We restructure the project:
md2html-project/
pyproject.toml
README.md
LICENSE
src/
md2html/
__init__.py
__main__.py
cli.py
converter.py
templates.py
config.py
exceptions.py
default_template.html
tests/
__init__.py
test_converter.py
test_cli.py
conftest.py
The pyproject.toml:
[build-system]
requires = ["setuptools>=68.0"]
build-backend = "setuptools.backends._legacy:_Backend"
[project]
name = "md2html-cli"
version = "1.0.0"
description = "Convert Markdown files to beautiful HTML from the command line"
readme = "README.md"
license = {text = "MIT"}
requires-python = ">=3.10"
dependencies = [
"markdown>=3.4",
"click>=8.0",
"rich>=13.0",
"pygments>=2.15",
"tomli>=2.0; python_version < '3.11'",
]
[project.scripts]
md2html = "md2html.cli:main"
[project.optional-dependencies]
dev = ["pytest>=7.0", "pytest-cov>=4.0", "mypy>=1.0", "ruff>=0.1.0"]
The __main__.py:
"""Allow running with python -m md2html."""

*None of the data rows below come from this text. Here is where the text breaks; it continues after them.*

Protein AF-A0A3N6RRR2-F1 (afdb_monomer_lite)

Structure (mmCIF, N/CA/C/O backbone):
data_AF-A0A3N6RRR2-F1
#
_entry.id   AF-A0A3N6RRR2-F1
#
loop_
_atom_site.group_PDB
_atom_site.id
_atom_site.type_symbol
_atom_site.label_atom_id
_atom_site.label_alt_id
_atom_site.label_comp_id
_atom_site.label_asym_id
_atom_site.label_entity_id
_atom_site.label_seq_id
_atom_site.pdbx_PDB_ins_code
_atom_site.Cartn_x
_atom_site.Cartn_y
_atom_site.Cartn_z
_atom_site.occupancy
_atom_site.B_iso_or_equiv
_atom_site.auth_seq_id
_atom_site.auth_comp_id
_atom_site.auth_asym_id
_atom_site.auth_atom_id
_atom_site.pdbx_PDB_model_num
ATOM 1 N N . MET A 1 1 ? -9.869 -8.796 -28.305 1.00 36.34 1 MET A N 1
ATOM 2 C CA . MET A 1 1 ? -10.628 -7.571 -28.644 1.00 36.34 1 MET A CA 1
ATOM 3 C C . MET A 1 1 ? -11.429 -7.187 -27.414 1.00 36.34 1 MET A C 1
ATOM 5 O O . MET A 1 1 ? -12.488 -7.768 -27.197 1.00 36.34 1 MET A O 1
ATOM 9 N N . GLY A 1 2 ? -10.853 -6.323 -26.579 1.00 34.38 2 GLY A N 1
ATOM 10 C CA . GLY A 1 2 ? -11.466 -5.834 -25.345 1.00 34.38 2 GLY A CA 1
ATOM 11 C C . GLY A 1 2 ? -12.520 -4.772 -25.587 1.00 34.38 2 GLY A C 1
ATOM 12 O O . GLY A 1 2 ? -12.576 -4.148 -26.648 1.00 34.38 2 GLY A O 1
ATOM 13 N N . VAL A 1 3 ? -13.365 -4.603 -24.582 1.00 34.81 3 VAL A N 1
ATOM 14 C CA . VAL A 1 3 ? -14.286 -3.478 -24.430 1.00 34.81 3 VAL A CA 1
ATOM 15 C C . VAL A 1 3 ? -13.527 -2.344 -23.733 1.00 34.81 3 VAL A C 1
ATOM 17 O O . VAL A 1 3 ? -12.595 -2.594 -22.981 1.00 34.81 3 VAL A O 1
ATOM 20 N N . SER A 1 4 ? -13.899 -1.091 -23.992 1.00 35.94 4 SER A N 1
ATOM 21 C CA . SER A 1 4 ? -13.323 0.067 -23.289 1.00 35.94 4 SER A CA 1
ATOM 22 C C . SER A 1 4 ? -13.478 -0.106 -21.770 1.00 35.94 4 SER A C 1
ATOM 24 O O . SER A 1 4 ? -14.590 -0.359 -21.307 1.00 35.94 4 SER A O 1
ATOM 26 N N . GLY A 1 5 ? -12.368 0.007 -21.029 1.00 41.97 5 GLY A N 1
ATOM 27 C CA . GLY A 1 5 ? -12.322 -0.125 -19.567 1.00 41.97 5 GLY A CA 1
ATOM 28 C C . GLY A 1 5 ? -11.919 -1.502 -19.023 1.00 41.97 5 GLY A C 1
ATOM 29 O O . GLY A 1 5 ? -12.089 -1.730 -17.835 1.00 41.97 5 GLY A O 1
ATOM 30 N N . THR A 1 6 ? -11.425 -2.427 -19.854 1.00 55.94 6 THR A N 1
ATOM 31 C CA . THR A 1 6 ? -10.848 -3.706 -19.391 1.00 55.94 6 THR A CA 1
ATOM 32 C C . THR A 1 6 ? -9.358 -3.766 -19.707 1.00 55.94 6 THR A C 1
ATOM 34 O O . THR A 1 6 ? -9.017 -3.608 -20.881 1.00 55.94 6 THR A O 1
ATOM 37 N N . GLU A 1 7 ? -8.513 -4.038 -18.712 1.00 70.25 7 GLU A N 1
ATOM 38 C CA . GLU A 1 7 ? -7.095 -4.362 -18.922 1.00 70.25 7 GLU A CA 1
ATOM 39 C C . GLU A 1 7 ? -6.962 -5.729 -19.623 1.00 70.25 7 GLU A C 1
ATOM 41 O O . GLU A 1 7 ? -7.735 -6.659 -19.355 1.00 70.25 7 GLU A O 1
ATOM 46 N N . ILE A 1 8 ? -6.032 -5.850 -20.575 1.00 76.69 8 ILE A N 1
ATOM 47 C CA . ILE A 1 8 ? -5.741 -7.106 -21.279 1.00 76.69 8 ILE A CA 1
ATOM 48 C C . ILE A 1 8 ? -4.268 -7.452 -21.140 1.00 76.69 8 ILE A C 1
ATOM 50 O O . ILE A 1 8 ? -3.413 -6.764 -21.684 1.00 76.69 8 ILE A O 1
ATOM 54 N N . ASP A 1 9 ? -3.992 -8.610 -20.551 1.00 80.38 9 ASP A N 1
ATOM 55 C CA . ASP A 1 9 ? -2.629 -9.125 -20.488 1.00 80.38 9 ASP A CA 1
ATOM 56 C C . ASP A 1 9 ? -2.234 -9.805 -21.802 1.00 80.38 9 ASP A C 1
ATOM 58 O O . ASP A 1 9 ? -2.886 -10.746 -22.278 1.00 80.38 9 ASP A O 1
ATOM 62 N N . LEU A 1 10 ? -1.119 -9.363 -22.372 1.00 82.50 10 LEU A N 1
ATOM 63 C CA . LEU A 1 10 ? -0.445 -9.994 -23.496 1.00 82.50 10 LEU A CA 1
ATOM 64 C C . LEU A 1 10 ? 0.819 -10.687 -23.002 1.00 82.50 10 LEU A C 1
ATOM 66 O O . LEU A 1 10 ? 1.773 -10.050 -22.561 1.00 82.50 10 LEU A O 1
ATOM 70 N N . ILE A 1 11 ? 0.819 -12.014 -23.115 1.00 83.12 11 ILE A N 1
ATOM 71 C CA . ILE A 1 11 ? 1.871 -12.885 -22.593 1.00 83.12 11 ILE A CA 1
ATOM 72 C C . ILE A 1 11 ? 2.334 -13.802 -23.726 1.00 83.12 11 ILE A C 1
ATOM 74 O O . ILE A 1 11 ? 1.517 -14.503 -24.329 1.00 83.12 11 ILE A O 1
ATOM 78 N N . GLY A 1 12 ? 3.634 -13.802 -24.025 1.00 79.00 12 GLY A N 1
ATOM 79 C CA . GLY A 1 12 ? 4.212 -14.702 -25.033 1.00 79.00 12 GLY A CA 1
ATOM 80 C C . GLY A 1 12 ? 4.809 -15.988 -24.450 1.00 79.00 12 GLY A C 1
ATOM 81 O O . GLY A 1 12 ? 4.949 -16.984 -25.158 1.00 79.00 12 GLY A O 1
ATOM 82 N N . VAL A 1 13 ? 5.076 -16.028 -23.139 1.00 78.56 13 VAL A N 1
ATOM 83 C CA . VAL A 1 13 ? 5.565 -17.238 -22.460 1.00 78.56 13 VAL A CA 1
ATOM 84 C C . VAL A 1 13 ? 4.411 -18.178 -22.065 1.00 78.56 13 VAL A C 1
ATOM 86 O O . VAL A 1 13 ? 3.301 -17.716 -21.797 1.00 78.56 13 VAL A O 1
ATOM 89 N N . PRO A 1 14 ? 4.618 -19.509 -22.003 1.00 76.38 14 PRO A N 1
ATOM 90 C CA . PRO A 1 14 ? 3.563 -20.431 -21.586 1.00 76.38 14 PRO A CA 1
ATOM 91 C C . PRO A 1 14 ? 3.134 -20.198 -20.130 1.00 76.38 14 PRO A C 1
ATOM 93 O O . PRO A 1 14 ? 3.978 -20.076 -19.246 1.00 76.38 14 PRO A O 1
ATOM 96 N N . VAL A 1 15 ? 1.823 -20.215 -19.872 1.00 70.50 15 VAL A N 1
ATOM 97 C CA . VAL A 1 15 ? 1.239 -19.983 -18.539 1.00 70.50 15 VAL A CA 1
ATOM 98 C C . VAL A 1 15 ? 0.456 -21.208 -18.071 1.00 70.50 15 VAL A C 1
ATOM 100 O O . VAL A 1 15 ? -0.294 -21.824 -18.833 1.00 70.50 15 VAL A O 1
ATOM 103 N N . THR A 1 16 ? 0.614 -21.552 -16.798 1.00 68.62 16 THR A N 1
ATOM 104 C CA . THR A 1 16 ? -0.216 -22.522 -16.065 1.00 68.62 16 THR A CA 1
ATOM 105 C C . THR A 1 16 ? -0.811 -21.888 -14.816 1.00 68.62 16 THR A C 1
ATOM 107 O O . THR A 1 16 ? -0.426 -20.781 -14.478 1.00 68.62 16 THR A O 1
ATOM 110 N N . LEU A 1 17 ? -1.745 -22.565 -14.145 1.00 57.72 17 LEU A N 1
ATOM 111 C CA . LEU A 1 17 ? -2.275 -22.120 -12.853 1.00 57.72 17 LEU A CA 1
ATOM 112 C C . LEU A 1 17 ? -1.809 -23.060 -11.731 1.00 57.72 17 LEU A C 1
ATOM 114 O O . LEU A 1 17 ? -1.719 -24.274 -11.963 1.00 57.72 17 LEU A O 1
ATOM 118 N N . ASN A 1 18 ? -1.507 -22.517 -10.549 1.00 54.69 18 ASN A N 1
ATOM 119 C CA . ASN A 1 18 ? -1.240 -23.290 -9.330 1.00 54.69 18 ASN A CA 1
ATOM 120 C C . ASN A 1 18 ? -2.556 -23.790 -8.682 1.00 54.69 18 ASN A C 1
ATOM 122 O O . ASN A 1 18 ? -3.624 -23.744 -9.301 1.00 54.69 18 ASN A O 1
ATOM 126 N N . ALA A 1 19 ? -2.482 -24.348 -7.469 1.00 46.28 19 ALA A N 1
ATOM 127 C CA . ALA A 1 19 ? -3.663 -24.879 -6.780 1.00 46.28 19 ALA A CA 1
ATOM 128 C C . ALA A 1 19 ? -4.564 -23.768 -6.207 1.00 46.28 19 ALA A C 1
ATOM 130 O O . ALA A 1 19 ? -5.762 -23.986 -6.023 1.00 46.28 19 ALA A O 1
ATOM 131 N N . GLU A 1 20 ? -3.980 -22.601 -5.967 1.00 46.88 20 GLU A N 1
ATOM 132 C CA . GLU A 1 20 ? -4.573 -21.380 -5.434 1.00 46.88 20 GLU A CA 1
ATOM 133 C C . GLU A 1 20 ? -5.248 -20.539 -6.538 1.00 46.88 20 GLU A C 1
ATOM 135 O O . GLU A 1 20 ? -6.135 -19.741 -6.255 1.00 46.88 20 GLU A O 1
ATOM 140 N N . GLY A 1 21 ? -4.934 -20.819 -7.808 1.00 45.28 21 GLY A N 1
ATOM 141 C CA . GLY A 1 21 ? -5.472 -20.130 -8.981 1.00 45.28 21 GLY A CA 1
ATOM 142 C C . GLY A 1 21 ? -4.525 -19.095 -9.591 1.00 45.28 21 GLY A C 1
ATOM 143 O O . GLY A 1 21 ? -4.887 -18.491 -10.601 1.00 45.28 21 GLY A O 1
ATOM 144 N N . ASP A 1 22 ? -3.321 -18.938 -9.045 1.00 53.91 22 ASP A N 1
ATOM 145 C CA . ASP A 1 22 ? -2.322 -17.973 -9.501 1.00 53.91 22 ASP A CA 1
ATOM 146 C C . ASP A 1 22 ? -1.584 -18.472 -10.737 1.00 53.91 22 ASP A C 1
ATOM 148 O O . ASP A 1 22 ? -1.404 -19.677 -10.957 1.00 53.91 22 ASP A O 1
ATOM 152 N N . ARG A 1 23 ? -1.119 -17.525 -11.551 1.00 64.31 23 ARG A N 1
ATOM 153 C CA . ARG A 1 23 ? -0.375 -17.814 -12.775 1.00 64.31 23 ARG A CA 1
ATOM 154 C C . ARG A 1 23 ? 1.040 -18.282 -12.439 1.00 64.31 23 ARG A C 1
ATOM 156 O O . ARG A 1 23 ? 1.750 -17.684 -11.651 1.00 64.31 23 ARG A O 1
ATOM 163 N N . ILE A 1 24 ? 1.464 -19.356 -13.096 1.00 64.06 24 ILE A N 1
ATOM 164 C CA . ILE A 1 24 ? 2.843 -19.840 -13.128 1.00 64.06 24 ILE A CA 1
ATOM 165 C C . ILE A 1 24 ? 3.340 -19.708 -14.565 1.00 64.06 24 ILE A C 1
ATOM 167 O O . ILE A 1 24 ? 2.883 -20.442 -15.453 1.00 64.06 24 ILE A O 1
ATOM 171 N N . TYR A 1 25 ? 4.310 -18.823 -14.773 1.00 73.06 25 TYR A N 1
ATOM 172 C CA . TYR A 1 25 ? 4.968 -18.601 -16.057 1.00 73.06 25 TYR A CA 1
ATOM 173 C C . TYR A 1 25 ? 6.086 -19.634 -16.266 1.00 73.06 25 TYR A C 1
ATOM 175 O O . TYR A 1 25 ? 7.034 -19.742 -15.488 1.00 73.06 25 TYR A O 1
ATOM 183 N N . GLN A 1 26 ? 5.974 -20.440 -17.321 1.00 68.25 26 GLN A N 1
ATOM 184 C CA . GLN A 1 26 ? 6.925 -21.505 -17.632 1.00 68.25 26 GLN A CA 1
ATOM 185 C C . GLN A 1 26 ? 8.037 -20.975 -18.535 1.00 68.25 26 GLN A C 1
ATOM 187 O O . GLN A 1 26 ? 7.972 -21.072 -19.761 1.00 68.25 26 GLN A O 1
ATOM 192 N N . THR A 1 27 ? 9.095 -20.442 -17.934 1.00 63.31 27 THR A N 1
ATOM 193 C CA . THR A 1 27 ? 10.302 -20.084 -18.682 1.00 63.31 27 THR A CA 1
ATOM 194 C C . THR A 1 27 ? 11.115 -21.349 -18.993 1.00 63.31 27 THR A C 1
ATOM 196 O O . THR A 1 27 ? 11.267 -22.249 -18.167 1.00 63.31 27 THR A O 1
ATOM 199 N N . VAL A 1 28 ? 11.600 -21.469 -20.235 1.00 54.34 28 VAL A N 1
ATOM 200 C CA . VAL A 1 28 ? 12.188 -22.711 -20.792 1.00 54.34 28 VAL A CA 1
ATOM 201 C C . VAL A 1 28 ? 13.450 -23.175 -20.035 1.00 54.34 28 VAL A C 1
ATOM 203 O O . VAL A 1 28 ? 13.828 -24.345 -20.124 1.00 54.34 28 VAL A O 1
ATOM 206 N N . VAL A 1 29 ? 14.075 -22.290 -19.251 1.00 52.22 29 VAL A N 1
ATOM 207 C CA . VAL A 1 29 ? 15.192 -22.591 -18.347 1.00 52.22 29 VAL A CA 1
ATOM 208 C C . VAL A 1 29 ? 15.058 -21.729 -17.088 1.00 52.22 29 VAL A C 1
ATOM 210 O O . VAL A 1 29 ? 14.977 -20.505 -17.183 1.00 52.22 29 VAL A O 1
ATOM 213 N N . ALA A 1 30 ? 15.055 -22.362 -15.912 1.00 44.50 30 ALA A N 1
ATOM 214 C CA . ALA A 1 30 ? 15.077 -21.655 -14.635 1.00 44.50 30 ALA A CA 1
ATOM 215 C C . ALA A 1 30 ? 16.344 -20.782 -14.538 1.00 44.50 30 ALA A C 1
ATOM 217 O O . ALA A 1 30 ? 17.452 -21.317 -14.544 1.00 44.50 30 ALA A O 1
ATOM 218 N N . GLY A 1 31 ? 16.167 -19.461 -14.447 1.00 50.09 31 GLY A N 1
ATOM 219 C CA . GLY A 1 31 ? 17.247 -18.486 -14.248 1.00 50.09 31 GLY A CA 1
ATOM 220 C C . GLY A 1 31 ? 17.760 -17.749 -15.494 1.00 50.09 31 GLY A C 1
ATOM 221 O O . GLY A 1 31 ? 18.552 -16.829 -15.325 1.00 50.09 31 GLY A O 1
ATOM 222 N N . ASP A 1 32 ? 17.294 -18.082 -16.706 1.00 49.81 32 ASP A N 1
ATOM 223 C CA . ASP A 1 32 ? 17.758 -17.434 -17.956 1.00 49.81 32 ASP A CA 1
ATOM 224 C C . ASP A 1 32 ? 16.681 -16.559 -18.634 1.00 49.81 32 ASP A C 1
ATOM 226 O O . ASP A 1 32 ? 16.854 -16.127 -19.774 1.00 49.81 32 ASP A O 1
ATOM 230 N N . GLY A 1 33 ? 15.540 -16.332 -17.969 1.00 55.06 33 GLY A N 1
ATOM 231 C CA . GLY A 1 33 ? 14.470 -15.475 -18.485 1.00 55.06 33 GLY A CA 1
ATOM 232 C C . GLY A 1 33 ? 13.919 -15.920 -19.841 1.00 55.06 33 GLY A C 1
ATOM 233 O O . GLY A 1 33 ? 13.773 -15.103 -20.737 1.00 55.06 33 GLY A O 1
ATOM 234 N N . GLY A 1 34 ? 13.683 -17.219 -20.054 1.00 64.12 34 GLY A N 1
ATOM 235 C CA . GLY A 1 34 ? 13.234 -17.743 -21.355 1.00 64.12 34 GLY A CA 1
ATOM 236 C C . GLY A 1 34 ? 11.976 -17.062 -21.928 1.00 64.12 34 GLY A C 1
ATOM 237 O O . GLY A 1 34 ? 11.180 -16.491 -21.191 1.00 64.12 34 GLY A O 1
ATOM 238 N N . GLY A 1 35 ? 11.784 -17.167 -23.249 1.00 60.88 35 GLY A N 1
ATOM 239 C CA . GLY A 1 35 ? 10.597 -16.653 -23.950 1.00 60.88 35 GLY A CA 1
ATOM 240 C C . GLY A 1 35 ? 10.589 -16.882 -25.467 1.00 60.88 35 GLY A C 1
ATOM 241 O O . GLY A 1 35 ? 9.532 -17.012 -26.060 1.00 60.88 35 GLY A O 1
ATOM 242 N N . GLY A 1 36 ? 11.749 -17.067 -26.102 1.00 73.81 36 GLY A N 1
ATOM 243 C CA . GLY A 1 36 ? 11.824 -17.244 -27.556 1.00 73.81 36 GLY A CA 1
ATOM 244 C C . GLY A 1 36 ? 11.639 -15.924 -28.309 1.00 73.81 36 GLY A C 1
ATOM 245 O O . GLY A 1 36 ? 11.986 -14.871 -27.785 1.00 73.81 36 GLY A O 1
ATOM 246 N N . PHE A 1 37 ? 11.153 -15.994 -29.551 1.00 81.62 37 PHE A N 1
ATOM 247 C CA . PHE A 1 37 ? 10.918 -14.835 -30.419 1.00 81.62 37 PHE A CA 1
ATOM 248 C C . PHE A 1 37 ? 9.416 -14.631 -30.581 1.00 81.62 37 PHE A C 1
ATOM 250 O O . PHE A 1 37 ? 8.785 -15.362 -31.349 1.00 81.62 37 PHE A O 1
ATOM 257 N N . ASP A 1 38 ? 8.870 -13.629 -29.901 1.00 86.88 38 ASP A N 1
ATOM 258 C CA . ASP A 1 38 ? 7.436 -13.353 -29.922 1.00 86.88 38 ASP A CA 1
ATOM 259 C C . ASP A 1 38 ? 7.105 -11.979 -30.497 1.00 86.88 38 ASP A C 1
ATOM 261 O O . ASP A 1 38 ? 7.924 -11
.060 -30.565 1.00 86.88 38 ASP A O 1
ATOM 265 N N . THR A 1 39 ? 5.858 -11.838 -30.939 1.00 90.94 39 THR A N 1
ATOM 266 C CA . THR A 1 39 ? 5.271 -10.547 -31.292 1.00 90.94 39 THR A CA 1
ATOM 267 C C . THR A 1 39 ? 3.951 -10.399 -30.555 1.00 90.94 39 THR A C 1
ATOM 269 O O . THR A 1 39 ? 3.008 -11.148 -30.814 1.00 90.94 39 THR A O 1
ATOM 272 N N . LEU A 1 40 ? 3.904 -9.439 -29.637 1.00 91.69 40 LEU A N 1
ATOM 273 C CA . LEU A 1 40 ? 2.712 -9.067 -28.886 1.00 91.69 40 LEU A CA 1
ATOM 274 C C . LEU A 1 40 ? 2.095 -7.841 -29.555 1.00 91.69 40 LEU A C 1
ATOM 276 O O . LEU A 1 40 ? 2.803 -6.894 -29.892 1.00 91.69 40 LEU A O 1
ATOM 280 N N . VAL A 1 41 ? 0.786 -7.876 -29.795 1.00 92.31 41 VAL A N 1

from md2html.cli import main
if __name__ == "__main__":
raise SystemExit(main())
Now users can install and use the tool:
pip install md2html-cli
md2html README.md --css style.css -o build/
Stage 5: Publishing to PyPI
The final stage is publishing the package:
# Install build tools
pip install build twine
# Build the package
python -m build
# Creates dist/md2html_cli-1.0.0.tar.gz and dist/md2html_cli-1.0.0-py3-none-any.whl
# Test on TestPyPI first
twine upload --repository testpypi dist/*
# Verify the installation from TestPyPI
pip install --index-url https://test.pypi.org/simple/ md2html-cli
# If everything works, publish to real PyPI
twine upload dist/*
Before publishing, we also add:
- A
CHANGELOG.mdwith the initial release entry - A
LICENSEfile (MIT) - A
README.mdwith installation instructions, usage examples, and configuration reference - GitHub Actions CI for automated testing and publishing
Evolution Summary
| Stage | Lines of Code | Features Added | Key Chapter 15 Concept |
|---|---|---|---|
| 0 | 30 | Basic conversion | (Starting point) |
| 1 | 80 | Argument parsing, multi-file, help text | Section 15.2: Argument Parsing |
| 2 | 200 | Separated concerns, classes, library-usable | Section 15.1: CLI Architecture |
| 3 | 350 | Config, logging, errors, dry-run | Sections 15.3, 15.4, 15.7 |
| 4 | 400 | pyproject.toml, entry points, src layout | Section 15.8: Packaging |
| 5 | 400 | Published to PyPI | Section 15.8: Distribution |
Key Lessons
1. The hardest part is not the code -- it is the structure. The converter logic barely changed from Stage 0 to Stage 5. What changed was how it was organized, configured, invoked, and distributed.
2. AI excels at the boilerplate stages. Generating pyproject.toml, __main__.py, argument parsing decorators, and logging setup is tedious for humans but trivial for AI. This is where AI assistance provides the most value in CLI development.
3. Each stage should be working and tested before moving to the next. We never had a broken tool. At every stage, python md2html.py README.md (or later, md2html README.md) worked correctly. Incremental improvement is safer than big-bang refactoring.
4. The src layout prevents subtle import bugs. By placing the package under src/, we ensure that tests import the installed version of the package, not the source directory. This catches packaging errors (missing files, wrong paths) before they reach users.
5. TestPyPI is essential. Publishing to TestPyPI first catches issues with package metadata, missing data files, and dependency declarations that do not manifest during local development. It costs nothing and saves embarrassment.
6. The script-to-package journey is common enough to template. After going through this process once, you can create a cookiecutter or copier template for your future CLI tools. AI can generate these templates, giving you a head start on every new project.
This case study demonstrates that the distance from "script that works on my machine" to "tool anyone can install and use" is not as large as it seems. With AI assistance handling the boilerplate, a disciplined developer can make the journey in an afternoon.